*What to produce*
Return each line of the entries that holds the string "sapiens".

*Source data*
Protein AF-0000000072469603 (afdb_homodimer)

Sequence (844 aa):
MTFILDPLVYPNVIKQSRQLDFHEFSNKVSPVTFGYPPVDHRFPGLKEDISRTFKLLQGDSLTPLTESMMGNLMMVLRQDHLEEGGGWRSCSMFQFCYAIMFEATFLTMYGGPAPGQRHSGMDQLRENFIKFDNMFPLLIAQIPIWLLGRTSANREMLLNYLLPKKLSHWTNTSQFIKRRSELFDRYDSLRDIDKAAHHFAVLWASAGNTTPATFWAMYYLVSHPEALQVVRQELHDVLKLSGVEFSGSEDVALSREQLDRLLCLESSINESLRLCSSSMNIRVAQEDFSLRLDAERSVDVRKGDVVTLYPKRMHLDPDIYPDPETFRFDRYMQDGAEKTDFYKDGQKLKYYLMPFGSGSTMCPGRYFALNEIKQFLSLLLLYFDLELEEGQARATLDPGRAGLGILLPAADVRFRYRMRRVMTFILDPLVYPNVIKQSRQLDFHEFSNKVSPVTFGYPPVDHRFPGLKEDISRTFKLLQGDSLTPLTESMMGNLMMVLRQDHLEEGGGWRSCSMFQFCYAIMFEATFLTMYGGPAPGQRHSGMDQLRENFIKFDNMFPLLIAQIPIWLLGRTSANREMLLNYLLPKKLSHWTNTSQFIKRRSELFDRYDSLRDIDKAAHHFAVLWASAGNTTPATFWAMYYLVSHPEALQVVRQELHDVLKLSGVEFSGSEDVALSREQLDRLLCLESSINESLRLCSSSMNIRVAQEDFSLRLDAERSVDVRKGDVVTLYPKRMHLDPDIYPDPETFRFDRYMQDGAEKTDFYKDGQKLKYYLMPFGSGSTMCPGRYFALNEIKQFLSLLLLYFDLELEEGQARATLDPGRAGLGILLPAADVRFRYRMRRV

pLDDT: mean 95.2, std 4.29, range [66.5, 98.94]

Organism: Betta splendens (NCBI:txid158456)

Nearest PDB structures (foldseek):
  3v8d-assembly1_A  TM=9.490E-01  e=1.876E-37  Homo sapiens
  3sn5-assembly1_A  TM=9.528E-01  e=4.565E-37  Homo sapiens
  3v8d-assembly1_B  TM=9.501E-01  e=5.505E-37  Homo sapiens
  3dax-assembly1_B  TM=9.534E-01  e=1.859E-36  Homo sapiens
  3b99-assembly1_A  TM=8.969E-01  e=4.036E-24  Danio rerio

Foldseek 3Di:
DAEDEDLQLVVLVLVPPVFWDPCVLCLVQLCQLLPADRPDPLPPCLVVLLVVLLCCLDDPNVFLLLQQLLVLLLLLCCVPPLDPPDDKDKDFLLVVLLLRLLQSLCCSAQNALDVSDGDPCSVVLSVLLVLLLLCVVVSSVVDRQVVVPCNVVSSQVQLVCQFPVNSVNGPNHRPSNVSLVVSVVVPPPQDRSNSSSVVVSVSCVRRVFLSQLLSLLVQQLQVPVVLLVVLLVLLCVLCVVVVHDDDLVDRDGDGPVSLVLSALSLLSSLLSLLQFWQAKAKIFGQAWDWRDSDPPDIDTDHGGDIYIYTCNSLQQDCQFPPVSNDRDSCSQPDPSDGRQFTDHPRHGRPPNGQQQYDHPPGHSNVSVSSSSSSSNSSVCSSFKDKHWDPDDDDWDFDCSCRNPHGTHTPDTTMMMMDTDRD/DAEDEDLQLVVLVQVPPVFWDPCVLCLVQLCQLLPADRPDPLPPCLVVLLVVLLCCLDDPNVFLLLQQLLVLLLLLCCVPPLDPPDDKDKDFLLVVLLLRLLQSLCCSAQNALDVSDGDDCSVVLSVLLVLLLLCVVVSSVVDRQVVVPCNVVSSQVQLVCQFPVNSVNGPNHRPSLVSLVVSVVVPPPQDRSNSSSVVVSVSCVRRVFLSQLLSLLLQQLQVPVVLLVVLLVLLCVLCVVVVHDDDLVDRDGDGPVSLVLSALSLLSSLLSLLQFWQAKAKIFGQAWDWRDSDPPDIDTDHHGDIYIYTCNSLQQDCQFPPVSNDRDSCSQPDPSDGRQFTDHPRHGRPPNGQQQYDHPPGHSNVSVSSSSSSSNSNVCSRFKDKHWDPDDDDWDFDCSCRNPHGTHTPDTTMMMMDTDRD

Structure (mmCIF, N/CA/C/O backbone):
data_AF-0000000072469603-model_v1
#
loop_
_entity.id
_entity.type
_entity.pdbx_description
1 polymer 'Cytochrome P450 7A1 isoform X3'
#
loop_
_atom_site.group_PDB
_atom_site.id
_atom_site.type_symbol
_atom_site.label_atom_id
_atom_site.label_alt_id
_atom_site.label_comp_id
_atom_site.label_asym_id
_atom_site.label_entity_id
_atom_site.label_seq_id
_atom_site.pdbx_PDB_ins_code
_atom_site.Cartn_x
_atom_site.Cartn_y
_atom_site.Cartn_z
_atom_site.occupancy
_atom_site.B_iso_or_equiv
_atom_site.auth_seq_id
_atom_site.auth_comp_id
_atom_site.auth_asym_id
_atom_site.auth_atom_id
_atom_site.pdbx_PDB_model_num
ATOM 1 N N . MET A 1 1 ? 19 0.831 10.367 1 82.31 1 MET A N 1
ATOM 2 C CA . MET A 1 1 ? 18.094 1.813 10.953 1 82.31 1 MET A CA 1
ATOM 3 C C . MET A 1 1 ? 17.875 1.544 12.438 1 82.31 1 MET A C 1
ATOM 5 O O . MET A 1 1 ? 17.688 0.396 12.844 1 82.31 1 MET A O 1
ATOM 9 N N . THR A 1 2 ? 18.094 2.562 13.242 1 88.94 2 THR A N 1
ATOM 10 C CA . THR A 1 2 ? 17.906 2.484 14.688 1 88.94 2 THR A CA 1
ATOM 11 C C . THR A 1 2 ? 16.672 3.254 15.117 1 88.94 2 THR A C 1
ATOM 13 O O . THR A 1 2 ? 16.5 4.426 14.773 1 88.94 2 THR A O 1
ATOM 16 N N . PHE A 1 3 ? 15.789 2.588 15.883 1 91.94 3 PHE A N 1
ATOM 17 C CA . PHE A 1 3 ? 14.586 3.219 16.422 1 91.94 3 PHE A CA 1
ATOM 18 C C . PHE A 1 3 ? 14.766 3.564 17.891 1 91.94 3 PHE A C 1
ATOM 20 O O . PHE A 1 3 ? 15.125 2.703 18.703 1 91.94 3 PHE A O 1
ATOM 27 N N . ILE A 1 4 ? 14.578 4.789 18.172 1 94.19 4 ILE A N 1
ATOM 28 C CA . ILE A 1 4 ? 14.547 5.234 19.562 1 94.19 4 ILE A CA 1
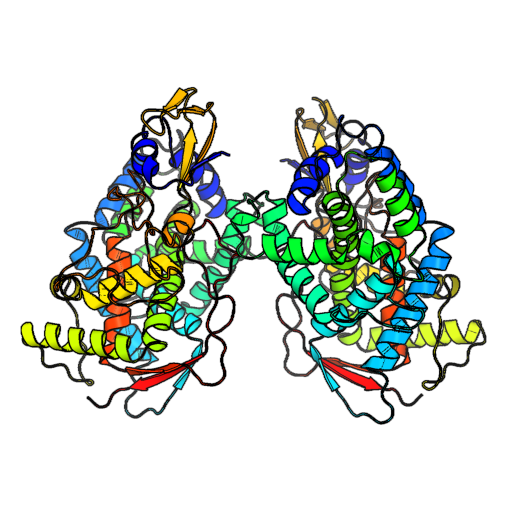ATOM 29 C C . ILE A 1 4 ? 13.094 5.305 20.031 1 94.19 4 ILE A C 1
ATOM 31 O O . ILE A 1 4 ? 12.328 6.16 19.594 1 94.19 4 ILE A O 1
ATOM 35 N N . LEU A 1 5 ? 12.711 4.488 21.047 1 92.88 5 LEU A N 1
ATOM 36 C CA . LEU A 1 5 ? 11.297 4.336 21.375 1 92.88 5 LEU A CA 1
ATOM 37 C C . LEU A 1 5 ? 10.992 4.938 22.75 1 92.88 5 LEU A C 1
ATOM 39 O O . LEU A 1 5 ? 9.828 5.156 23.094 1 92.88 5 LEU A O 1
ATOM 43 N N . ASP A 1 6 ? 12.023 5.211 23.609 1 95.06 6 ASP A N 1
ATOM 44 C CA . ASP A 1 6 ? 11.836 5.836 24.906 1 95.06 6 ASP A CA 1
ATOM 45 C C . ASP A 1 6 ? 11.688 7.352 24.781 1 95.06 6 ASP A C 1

*Output*
  3v8d-assembly1_A  TM=9.490E-01  e=1.876E-37  Homo sapiens
  3sn5-assembly1_A  TM=9.528E-01  e=4.565E-37  Homo sapiens
  3v8d-assembly1_B  TM=9.501E-01  e=5.505E-37  Homo sapiens
  3dax-assembly1_B  TM=9.534E-01  e=1.859E-36  Homo sapiens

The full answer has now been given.